On 19/05/11 14:48, Erwann ABALEA wrote:
Bonjour Tim,

Hodie XIV Kal. Iun. MMXI, Tim Watts scripsit:

Thanks for that. I'm not sure how to do random serials (I let
openssl manage those) but it interesting to know it makes a
difference.

This how I do this:
  - in the setup phase, after having generated the CA private key,
    generate a secret key (16 random bytes taken from /dev/urandom will
    suffice), and place this key into<CAdir>/private/secretkey; I also
    create a file named "counter", in the same directory as the
    "serial" one, and init it with an "echo 1>  ..../counter"
  - when I want to sign a certificate, do this:
      SECRETKEY=`od -t x1 -A n DIRECTORY/private/secretkey | sed 's/ //g' | tr 
'a-f' 'A-F'`
      COUNTER=`cat DIRECTORY/counter`
      echo `expr $COUNTER + 1`>  DIRECTORY/counter
      SERIALHEX=`echo -n $COUNTER | openssl enc -e -K $SECRETKEY -iv 
00000000000000000000000000000000 -aes-128-cbc | od -t x1 -A n | sed 's/ //g' | 
tr 'a-f' 'A-F'`
      SERIAL=`(echo ibase=16; echo $SERIALHEX) | bc -l`
    and then either:
     - use "-set_serial $SERIAL" if you produce a self-signed
       certificate with the "openssl req" command
     - do "echo $SERIAL>  DIRECTORY/serial", and run the "openssl ca"
       command as usual

Hi Erwann,


I presume there is a slight possibility of a serial number clash with that? Not that it's a problem, but it would be wise to check index.txt to see if the number has been used before?

The issuerAltName extension is useless as stated (I'd say it's also
useless in general, but I won't argue).

What should it be in this context?

Don't use this extension, unless you want to name your CA with another
name as the one given in its issuerName :)

Yes - I understand now - ta!

I read an interesting blog by a google employee on the issue of CRLs
and avoiding the whole issue by setting up automatic distribution of
very short time-to-live certs:

http://www.imperialviolet.org/2011/03/18/revocation.html

(Adam is an ex-student of the uni I used to work at - a very sharp
fellow indeed).

That's an interesting point. The author could have given more detailed
information, as some browsers use the native OS crypto API (for
example IE, Chrome or Safari), or use NSS when nothing is provided by the
OS (Chrome on Linux), or use their own crypto API (NSS for Firefox,
something else for Opera).

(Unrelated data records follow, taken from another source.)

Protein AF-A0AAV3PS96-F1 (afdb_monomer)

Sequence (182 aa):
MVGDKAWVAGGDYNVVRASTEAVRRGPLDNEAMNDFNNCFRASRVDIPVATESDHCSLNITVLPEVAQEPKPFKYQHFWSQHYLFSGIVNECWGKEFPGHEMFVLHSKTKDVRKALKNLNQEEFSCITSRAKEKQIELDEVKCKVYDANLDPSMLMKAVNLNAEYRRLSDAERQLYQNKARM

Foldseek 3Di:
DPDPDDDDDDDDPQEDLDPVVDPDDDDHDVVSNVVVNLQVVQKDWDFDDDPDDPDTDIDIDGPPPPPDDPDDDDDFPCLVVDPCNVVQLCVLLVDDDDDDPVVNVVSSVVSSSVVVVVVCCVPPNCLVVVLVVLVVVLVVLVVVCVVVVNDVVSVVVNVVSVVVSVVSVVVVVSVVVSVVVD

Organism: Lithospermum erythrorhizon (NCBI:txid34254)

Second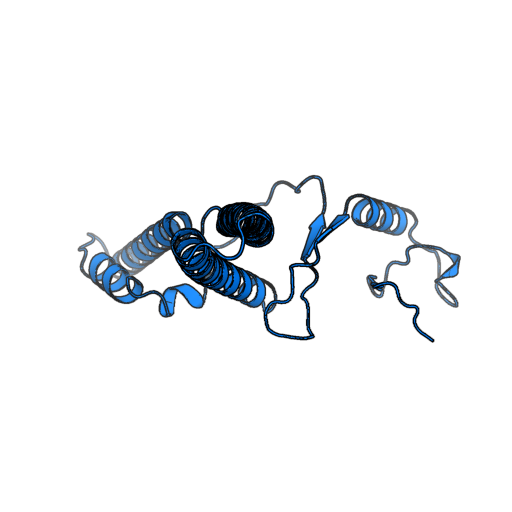ary structure (DSSP, 8-state):
---SS------BTTB-SSGGG-SS-SS--HHHHHHHHHHHHTEEEE----SS-S-PPPEEEESS------PPP---HHHHHSTTHHHHHHHHHH----S-HHHHHHHHHHHHHHHHHHHHHHHHTTHHHHHHHHHHHHHHHHHHHHHTT--HHHHHHHHHHHHHHHHHHHHHHHHHHHHH--

Radius of gyration: 23.62 Å; Cα contacts (8 Å, |Δi|>4): 104; chains: 1; bounding box: 44×62×59 Å

Nearest PDB structures (foldseek):
  2ehw-assembly4_D  TM=5.179E-01  e=2.552E+00  Thermus thermophilus HB8

Mean predicted aligned error: 12.63 Å

Solvent-accessible surface area (backbone atoms only — not comparable to full-atom values): 11138 Å² total; per-residue (Å²): 136,84,65,102,58,95,79,82,94,82,72,58,99,90,48,58,85,48,79,86,74,56,90,84,70,75,90,77,60,65,64,62,22,48,50,52,46,50,51,57,72,34,41,45,80,46,73,62,84,63,88,86,50,95,77,60,66,80,45,76,47,60,53,76,74,72,85,73,71,89,70,75,91,71,90,57,74,67,49,80,72,37,86,60,39,66,57,50,47,52,56,35,64,68,56,87,59,86,74,56,72,71,55,33,53,51,49,33,53,51,44,37,53,50,53,53,50,49,50,44,49,71,73,53,47,61,35,68,56,53,26,50,52,36,46,53,55,40,52,56,47,51,54,50,36,70,75,55,75,64,43,66,69,57,50,53,52,45,52,52,42,48,53,53,28,50,55,36,47,52,54,46,49,52,53,50,50,57,61,68,81,103

Structure (mmCIF, N/CA/C/O backbone):
data_AF-A0AAV3PS96-F1
#
_entry.id   AF-A0AAV3PS96-F1
#
loop_
_atom_site.group_PDB
_atom_site.id
_atom_site.type_symbol
_atom_site.label_atom_id
_atom_site.label_alt_id
_atom_site.label_comp_id
_atom_site.label_asym_id
_atom_site.label_entity_id
_atom_site.label_seq_id
_atom_site.pdbx_PDB_ins_code
_atom_site.Cartn_x
_atom_site.Cartn_y
_atom_site.Cartn_z
_atom_site.occupancy
_atom_site.B_iso_or_equiv
_atom_site.auth_seq_id
_atom_site.auth_comp_id
_atom_site.auth_asym_id
_atom_site.auth_atom_id
_atom_site.pdbx_PDB_model_num
ATOM 1 N N . MET A 1 1 ? -2.678 26.625 -28.061 1.00 35.62 1 MET A N 1
ATOM 2 C CA . MET A 1 1 ? -1.927 25.361 -28.189 1.00 35.62 1 MET A CA 1
ATOM 3 C C . MET A 1 1 ? -1.217 25.120 -26.879 1.00 35.62 1 MET A C 1
ATOM 5 O O . MET A 1 1 ? -0.456 25.970 -26.441 1.00 35.62 1 MET A O 1
ATOM 9 N N . VAL A 1 2 ? -1.574 24.032 -26.217 1.00 40.06 2 VAL A N 1
ATOM 10 C CA . VAL A 1 2 ? -0.966 23.579 -24.970 1.00 40.06 2 VAL A CA 1
ATOM 11 C C . VAL A 1 2 ? 0.248 22.739 -25.376 1.00 40.06 2 VAL A C 1
ATOM 13 O O . VAL A 1 2 ? 0.083 21.812 -26.159 1.00 40.06 2 VAL A O 1
ATOM 16 N N . GLY A 1 3 ? 1.455 23.148 -24.979 1.00 41.69 3 GLY A N 1
ATOM 17 C CA . GLY A 1 3 ? 2.713 22.603 -25.508 1.00 41.69 3 GLY A CA 1
ATOM 18 C C . GLY A 1 3 ? 2.998 21.148 -25.117 1.00 41.69 3 GLY A C 1
ATOM 19 O O . GLY A 1 3 ? 2.415 20.637 -24.167 1.00 41.69 3 GLY A O 1
ATOM 20 N N . ASP A 1 4 ? 3.962 20.528 -25.810 1.00 54.88 4 ASP A N 1
ATOM 21 C CA . ASP A 1 4 ? 4.431 19.128 -25.679 1.00 54.88 4 ASP A CA 1
ATOM 22 C C . ASP A 1 4 ? 4.989 18.728 -24.295 1.00 54.88 4 ASP A C 1
ATOM 24 O O . ASP A 1 4 ? 5.588 17.666 -24.125 1.00 54.88 4 ASP A O 1
ATOM 28 N N . LYS A 1 5 ? 4.832 19.576 -23.278 1.00 47.41 5 LYS A N 1
ATOM 29 C CA . LYS A 1 5 ? 5.259 19.305 -21.908 1.00 47.41 5 LYS A CA 1
ATOM 30 C C . LYS A 1 5 ? 4.031 19.170 -21.028 1.00 47.41 5 LYS A C 1
ATOM 32 O O . LYS A 1 5 ? 3.173 20.053 -21.018 1.00 47.41 5 LYS A O 1
ATOM 37 N N . ALA A 1 6 ? 3.982 18.084 -20.259 1.00 53.19 6 ALA A N 1
ATOM 38 C CA . ALA A 1 6 ? 3.003 17.926 -19.197 1.00 53.19 6 ALA A CA 1
ATOM 39 C C . ALA A 1 6 ? 3.025 19.176 -18.306 1.00 53.19 6 ALA A C 1
ATOM 41 O O . ALA A 1 6 ? 4.079 19.598 -17.824 1.00 53.19 6 ALA A O 1
ATOM 42 N N . TRP A 1 7 ? 1.863 19.790 -18.128 1.00 57.28 7 TRP A N 1
ATOM 43 C CA . TRP A 1 7 ? 1.681 20.979 -17.309 1.00 57.28 7 TRP A CA 1
ATOM 44 C C . TRP A 1 7 ? 0.581 20.678 -16.299 1.00 57.28 7 TRP A C 1
ATOM 46 O O . TRP A 1 7 ? -0.403 20.006 -16.605 1.00 57.28 7 TRP A O 1
ATOM 56 N N . VAL A 1 8 ? 0.768 21.169 -15.080 1.00 60.19 8 VAL A N 1
ATOM 57 C CA . VAL A 1 8 ? -0.236 21.098 -14.024 1.00 60.19 8 VAL A CA 1
ATOM 58 C C . VAL A 1 8 ? -0.538 22.527 -13.596 1.00 60.19 8 VAL A C 1
ATOM 60 O O . VAL A 1 8 ? 0.375 23.304 -13.310 1.00 60.19 8 VAL A O 1
ATOM 63 N N . ALA A 1 9 ? -1.814 22.895 -13.598 1.00 61.50 9 ALA A N 1
ATOM 64 C CA . ALA A 1 9 ? -2.281 24.124 -12.977 1.00 61.50 9 ALA A CA 1
ATOM 65 C C . ALA A 1 9 ? -2.821 23.754 -11.594 1.00 61.50 9 ALA A C 1
ATOM 67 O O . ALA A 1 9 ? -3.835 23.071 -11.486 1.00 61.50 9 ALA A O 1
ATOM 68 N N . GLY A 1 10 ? -2.098 24.148 -10.547 1.00 57.84 10 GLY A N 1
ATOM 69 C CA . GLY A 1 10 ? -2.494 23.951 -9.156 1.00 57.84 10 GLY A CA 1
ATOM 70 C C . GLY A 1 10 ? -2.680 25.301 -8.480 1.00 57.84 10 GLY A C 1
ATOM 71 O O . GLY A 1 10 ? -1.830 26.179 -8.622 1.00 57.84 10 GLY A O 1
ATOM 72 N N . GLY A 1 11 ? -3.782 25.460 -7.756 1.00 57.16 11 GLY A N 1
ATOM 73 C CA . GLY A 1 11 ? -4.095 26.672 -7.015 1.00 57.16 11 GLY A CA 1
ATOM 74 C C . GLY A 1 11 ? -5.288 26.448 -6.100 1.00 57.16 11 GLY A C 1
ATOM 75 O O . GLY A 1 11 ? -6.216 25.713 -6.432 1.00 57.16 11 GLY A O 1
ATOM 76 N N . ASP A 1 12 ? -5.246 27.087 -4.943 1.00 58.50 12 ASP A N 1
ATOM 77 C CA . ASP A 1 12 ? -6.436 27.397 -4.166 1.00 58.50 12 ASP A CA 1
ATOM 78 C C . ASP A 1 12 ? -7.176 28.532 -4.900 1.00 58.50 12 ASP A C 1
ATOM 80 O O . ASP A 1 12 ? -6.551 29.478 -5.385 1.00 58.50 12 ASP A O 1
ATOM 84 N N . TYR A 1 13 ? -8.511 28.480 -4.982 1.00 62.81 13 TYR A N 1
ATOM 85 C CA . TYR A 1 13 ? -9.303 29.595 -5.509 1.00 62.81 13 TYR A CA 1
ATOM 86 C C . TYR A 1 13 ? -9.040 30.915 -4.767 1.00 62.81 13 TYR A C 1
ATOM 88 O O . TYR A 1 13 ? -9.425 31.949 -5.288 1.00 62.81 13 TYR A O 1
ATOM 96 N N . ASN A 1 14 ? -8.374 30.925 -3.612 1.00 68.75 14 ASN A N 1
ATOM 97 C CA . ASN A 1 14 ? -8.092 32.081 -2.766 1.00 68.75 14 ASN A CA 1
ATOM 98 C C . ASN A 1 14 ? -6.604 32.480 -2.698 1.00 68.75 14 ASN A C 1
ATOM 100 O O . ASN A 1 14 ? -6.332 33.623 -2.333 1.00 68.75 14 ASN A O 1
ATOM 104 N N . VAL A 1 15 ? -5.661 31.658 -3.181 1.00 74.56 15 VAL A N 1
ATOM 105 C CA . VAL A 1 15 ? -4.211 31.954 -3.146 1.00 74.56 15 VAL A CA 1
ATOM 106 C C . VAL A 1 15 ? -3.580 31.808 -4.535 1.00 74.56 15 VAL A C 1
ATOM 108 O O . VAL A 1 15 ? -3.760 30.802 -5.215 1.00 74.56 15 VAL A O 1
ATOM 111 N N . VAL A 1 16 ? -2.832 32.830 -4.963 1.00 76.69 16 VAL A N 1
ATOM 112 C CA . VAL A 1 16 ? -2.115 32.872 -6.254 1.00 76.69 16 VAL A CA 1
ATOM 113 C C . VAL A 1 16 ? -0.613 32.677 -6.054 1.00 76.69 16 VAL A C 1
ATOM 115 O O . VAL A 1 16 ? -0.084 32.960 -4.982 1.00 76.69 16 VAL A O 1
ATOM 118 N N . ARG A 1 17 ? 0.110 32.211 -7.076 1.00 75.00 17 ARG A N 1
ATOM 119 C CA . ARG A 1 17 ? 1.570 32.020 -6.986 1.00 75.00 17 ARG A CA 1
ATOM 120 C C . ARG A 1 17 ? 2.330 33.304 -7.243 1.00 75.00 17 ARG A C 1
ATOM 122 O O . ARG A 1 17 ? 3.372 33.537 -6.630 1.00 75.00 17 ARG A O 1
ATOM 129 N N . ALA A 1 18 ? 1.809 34.119 -8.150 1.00 76.75 18 ALA A N 1
ATOM 130 C CA . ALA A 1 18 ? 2.359 35.415 -8.496 1.00 76.75 18 ALA A CA 1
ATOM 131 C C . ALA A 1 18 ? 1.261 36.476 -8.450 1.00 76.75 18 ALA A C 1
ATOM 133 O O . ALA A 1 18 ? 0.122 36.240 -8.848 1.00 76.75 18 ALA A O 1
ATOM 134 N N . SER A 1 19 ? 1.614 37.680 -8.007 1.00 73.12 19 SER A N 1
ATOM 135 C CA . SER A 1 19 ? 0.685 38.814 -7.968 1.00 73.12 19 SER A CA 1
ATOM 136 C C . SER A 1 19 ? 0.140 39.178 -9.353 1.00 73.12 19 SER A C 1
ATOM 138 O O . SER A 1 19 ? -0.974 39.677 -9.468 1.00 73.12 19 SER A O 1
ATOM 140 N N . THR A 1 20 ? 0.890 38.860 -10.410 1.00 76.38 20 THR A N 1
ATOM 141 C CA . THR A 1 20 ? 0.498 39.036 -11.812 1.00 76.38 20 THR A CA 1
ATOM 142 C C . THR A 1 20 ? -0.626 38.099 -12.265 1.00 76.38 20 THR A C 1
ATOM 144 O O . THR A 1 20 ? -1.247 38.366 -13.290 1.00 76.38 20 THR A O 1
ATOM 147 N N . GLU A 1 21 ? -0.919 37.026 -11.524 1.00 72.88 21 GLU A N 1
ATOM 148 C CA . GLU A 1 21 ? -2.030 36.105 -11.813 1.00 72.88 21 GLU A CA 1
ATOM 149 C C . GLU A 1 21 ? -3.386 36.672 -11.345 1.00 72.88 21 GLU A C 1
ATOM 151 O O . GLU A 1 21 ? -4.443 36.221 -11.790 1.00 72.88 21 GLU A O 1
ATOM 156 N N . ALA A 1 22 ? -3.384 37.685 -10.470 1.00 70.75 22 ALA A N 1
ATOM 157 C CA . ALA A 1 22 ? -4.594 38.297 -9.936 1.00 70.75 22 ALA A CA 1
ATOM 158 C C . ALA A 1 22 ? -5.008 39.529 -10.757 1.00 70.75 22 ALA A C 1
ATOM 160 O O . ALA A 1 22 ? -4.436 40.606 -10.638 1.00 70.75 22 ALA A O 1
ATOM 161 N N . VAL A 1 23 ? -6.063 39.392 -11.565 1.00 66.19 23 VAL A N 1
ATOM 162 C CA . VAL A 1 23 ? -6.549 40.493 -12.420 1.00 66.19 23 VAL A CA 1
ATOM 163 C C . VAL A 1 23 ? -7.445 41.483 -11.650 1.00 66.19 23 VAL A C 1
ATOM 165 O O . VAL A 1 23 ? -7.553 42.639 -12.052 1.00 66.19 23 VAL A O 1
ATOM 168 N N . ARG A 1 24 ? -8.115 41.057 -10.559 1.00 57.81 24 ARG A N 1
ATOM 169 C CA . ARG A 1 24 ? -9.123 41.868 -9.827 1.00 57.81 24 ARG A CA 1
ATOM 170 C C . ARG A 1 24 ? -9.305 41.512 -8.336 1.00 57.81 24 ARG A C 1
ATOM 172 O O . ARG A 1 24 ? -10.441 41.452 -7.869 1.00 57.81 24 ARG A O 1
ATOM 179 N N . ARG A 1 25 ? -8.242 41.222 -7.577 1.00 60.03 25 ARG A N 1
ATOM 180 C CA . ARG A 1 25 ? -8.375 40.968 -6.123 1.00 60.03 25 ARG A CA 1
ATOM 181 C C . ARG A 1 25 ? -7.971 42.167 -5.273 1.00 60.03 25 ARG A C 1
ATOM 183 O O . ARG A 1 25 ? -7.188 43.001 -5.714 1.00 60.03 25 ARG A O 1
ATOM 190 N N . GLY A 1 26 ? -8.543 42.227 -4.066 1.00 64.12 26 GLY A N 1
ATOM 191 C CA . GLY A 1 26 ? -8.095 43.102 -2.979 1.00 64.12 26 GLY A CA 1
ATOM 192 C C . GLY A 1 26 ? -6.682 42.738 -2.489 1.00 64.12 26 GLY A C 1
ATOM 193 O O . GLY A 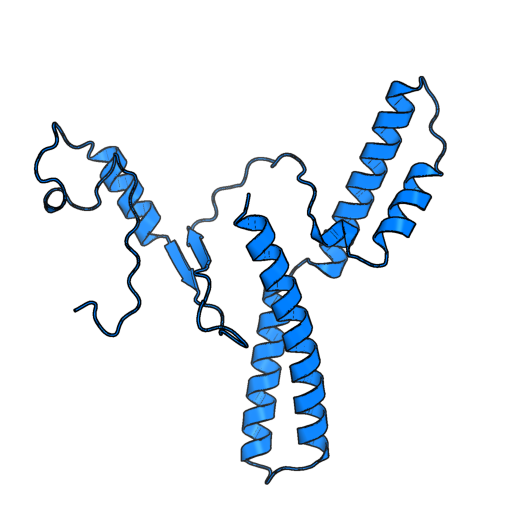1 26 ? -5.973 42.015 -3.189 1.00 64.12 26 GLY A O 1
ATOM 194 N N . PRO A 1 27 ? -6.254 43.227 -1.310 1.00 63.66 27 PRO A N 1
ATOM 195 C CA . PRO A 1 27 ? -4.901 43.007 -0.799 1.00 63.66 27 PRO A CA 1
ATOM 196 C C . PRO A 1 27 ? -4.518 41.524 -0.842 1.00 63.66 27 PRO A C 1
ATOM 198 O O . PRO A 1 27 ? -5.263 40.675 -0.355 1.00 63.66 27 PRO A O 1
ATOM 201 N N . LEU A 1 28 ? -3.380 41.221 -1.467 1.00 70.69 28 LEU A N 1
ATOM 202 C CA . LEU A 1 28 ? -2.857 39.863 -1.548 1.00 70.69 28 LEU A CA 1
ATOM 203 C C . LEU A 1 28 ? -2.214 39.486 -0.212 1.00 70.69 28 LEU A C 1
ATOM 205 O O . LEU A 1 28 ? -1.434 40.260 0.346 1.00 70.69 28 LEU A O 1
ATOM 209 N N . ASP A 1 29 ? -2.528 38.292 0.282 1.00 78.06 29 ASP A N 1
ATOM 210 C CA . ASP A 1 29 ? -1.881 37.729 1.462 1.00 78.06 29 ASP A CA 1
ATOM 211 C C . ASP A 1 29 ? -0.503 37.170 1.078 1.00 78.06 29 ASP A C 1
ATOM 213 O O . ASP A 1 29 ? -0.373 36.055 0.570 1.00 78.06 29 ASP A O 1
ATOM 217 N N . ASN A 1 30 ? 0.539 37.971 1.304 1.00 79.94 30 ASN A N 1
ATOM 218 C CA . ASN A 1 30 ? 1.917 37.593 0.996 1.00 79.94 30 AS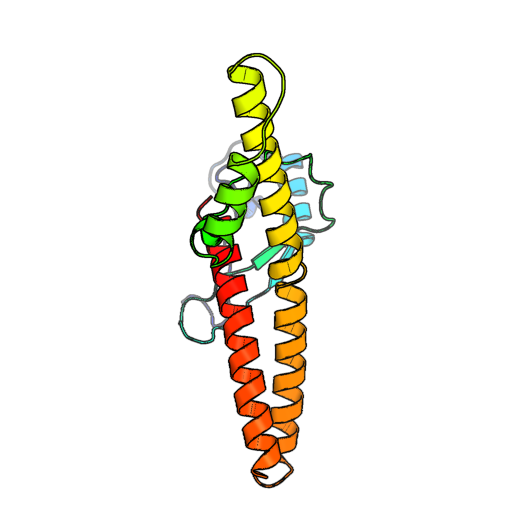N A CA 1
ATOM 219 C C . ASN A 1 30 ? 2.405 36.386 1.811 1.00 79.94 30 ASN A C 1
ATOM 221 O O . ASN A 1 30 ? 3.305 35.682 1.354 1.00 79.94 30 ASN A O 1
ATOM 225 N N . GLU A 1 31 ? 1.851 36.150 3.001 1.00 82.94 31 GLU A N 1
ATOM 226 C CA . GLU A 1 31 ? 2.238 35.022 3.845 1.00 82.94 31 GLU A CA 1
ATOM 227 C C . GLU A 1 31 ? 1.683 33.725 3.259 1.00 82.94 31 GLU A C 1
ATOM 229 O O . GLU A 1 31 ? 2.457 32.814 2.962 1.00 82.94 31 GLU A O 1
ATOM 234 N N . ALA A 1 32 ? 0.386 33.697 2.942 1.00 80.19 32 ALA A N 1
ATOM 235 C CA . ALA A 1 32 ? -0.239 32.565 2.261 1.00 80.19 32 ALA A CA 1
ATOM 236 C C . ALA A 1 32 ? 0.385 32.295 0.877 1.00 80.19 32 ALA A C 1
ATOM 238 O O . ALA A 1 32 ? 0.600 31.144 0.496 1.00 80.19 32 ALA A O 1
ATOM 239 N N . MET A 1 33 ? 0.736 33.344 0.122 1.00 83.06 33 MET A N 1
ATOM 240 C CA . MET A 1 33 ? 1.431 33.202 -1.166 1.00 83.06 33 MET A CA 1
ATOM 241 C C . MET A 1 33 ? 2.840 32.614 -1.018 1.00 83.06 33 MET A C 1
ATOM 243 O O . MET A 1 33 ? 3.261 31.795 -1.842 1.00 83.06 33 MET A O 1
ATOM 247 N N . ASN A 1 34 ? 3.595 33.036 -0.001 1.00 84.50 34 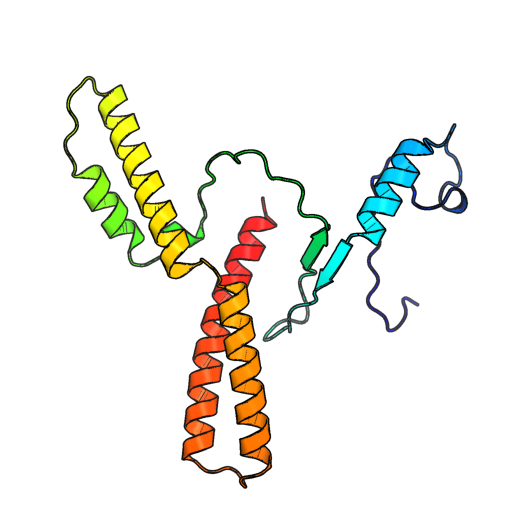ASN A N 1
ATOM 248 C CA . ASN A 1 34 ? 4.922 32.488 0.272 1.00 84.50 34 ASN A CA 1
ATOM 249 C C . ASN A 1 34 ? 4.833 31.036 0.739 1.00 84.50 34 ASN A C 1
ATOM 251 O O . ASN A 1 34 ? 5.597 30.206 0.249 1.00 84.50 34 ASN A O 1
ATOM 255 N N . ASP A 1 35 ? 3.882 30.716 1.616 1.00 82.81 35 ASP A N 1
ATOM 256 C CA . ASP A 1 35 ? 3.635 29.351 2.077 1.00 82.81 35 ASP A CA 1
ATOM 257 C C . ASP A 1 35 ? 3.275 28.420 0.908 1.00 82.81 35 ASP A C 1
ATOM 259 O O . ASP A 1 35 ? 3.917 27.388 0.697 1.00 82.81 35 ASP A O 1
ATOM 263 N N . PHE A 1 36 ? 2.355 28.848 0.038 1.00 80.88 36 PHE A N 1
ATOM 264 C CA . PHE A 1 36 ? 1.993 28.093 -1.162 1.00 80.88 36 PHE A CA 1
ATOM 265 C C . PHE A 1 36 ? 3.181 27.895 -2.117 1.00 80.88 36 PHE A C 1
ATOM 267 O O . PHE A 1 36 ? 3.394 26.798 -2.641 1.00 80.88 36 PHE A O 1
ATOM 274 N N . ASN A 1 37 ? 4.005 28.927 -2.324 1.00 84.00 37 ASN A N 1
ATOM 275 C CA . ASN A 1 37 ? 5.208 28.817 -3.148 1.00 84.00 37 ASN A CA 1
ATOM 276 C C . ASN A 1 37 ? 6.262 27.889 -2.533 1.00 84.00 37 ASN A C 1
ATOM 278 O O . ASN A 1 37 ? 6.933 27.167 -3.274 1.00 84.00 37 ASN A O 1
ATOM 282 N N . ASN A 1 38 ? 6.409 27.886 -1.209 1.00 84.00 38 ASN A N 1
ATOM 283 C CA . ASN A 1 38 ? 7.309 26.978 -0.505 1.00 84.00 38 ASN A CA 1
ATOM 284 C C . ASN A 1 38 ? 6.833 25.527 -0.634 1.00 84.00 38 ASN A C 1
ATOM 286 O O . ASN A 1 38 ? 7.622 24.668 -1.024 1.00 84.00 38 ASN A O 1
ATOM 290 N N . CYS A 1 39 ? 5.540 25.271 -0.419 1.00 79.62 39 CYS A N 1
ATOM 291 C CA . CYS A 1 39 ? 4.921 23.960 -0.621 1.00 79.62 39 CYS A CA 1
ATOM 292 C C . CYS A 1 39 ? 5.123 23.454 -2.060 1.00 79.62 39 CYS A C 1
ATOM 294 O O . CYS A 1 39 ? 5.588 22.332 -2.278 1.00 79.62 39 CYS A O 1
ATOM 296 N N . PHE A 1 40 ? 4.875 24.307 -3.061 1.00 80.00 40 PHE A N 1
ATOM 297 C CA . PHE A 1 40 ? 5.097 23.961 -4.466 1.00 80.00 40 PHE A CA 1
ATOM 298 C C . PHE A 1 40 ? 6.568 23.635 -4.759 1.00 80.00 40 PHE A C 1
ATOM 300 O O . PHE A 1 40 ? 6.859 22.642 -5.421 1.00 80.00 40 PHE A O 1
ATOM 307 N N . ARG A 1 41 ? 7.513 24.449 -4.265 1.00 83.00 41 ARG A N 1
ATOM 308 C CA . ARG A 1 41 ? 8.962 24.225 -4.454 1.00 83.00 41 ARG A CA 1
ATOM 309 C C . ARG A 1 41 ? 9.442 22.933 -3.809 1.00 83.00 41 ARG A C 1
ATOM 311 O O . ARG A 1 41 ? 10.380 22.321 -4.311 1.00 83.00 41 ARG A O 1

The revocation validation is generally
performed by the used crypto API. To simplify it a little more, EV
behaviour is not imposed by this API, and is proprietary to the
browser.

You can surely deliver short-lived certificates, but you'll have to
renew them more often, and deploy them, etc. That's a lot of work :)
This solution has also be mentioned in the Mozilla CA Policy group.


I have a masterplan for that :) I have, out of necessity, a very secure "gold server" that has access to everything else (it will become the master Kerberos server one day and also needs to auto distribute kerberos keys when that happens). It is extremely well protected - which means the issue of caching the CA passphrase on it is moot (if anyone hacks that server, they own everything anyway - SSL will be the least of our problems - a point that is generally true of any master authentication or config management server even without the additional abilities this one has).

The infrastructure I envisage is one where a database will have a record of all SSL enabled services and cert/key file locations plus CN information - which makes it practical to run and distribute by itself - which then makes Adam's idea viable.

Not that our infrastructure actually needs bomb proof SSL (we are not a big target and we don't have any financial information to protect) - but it is interesting academically.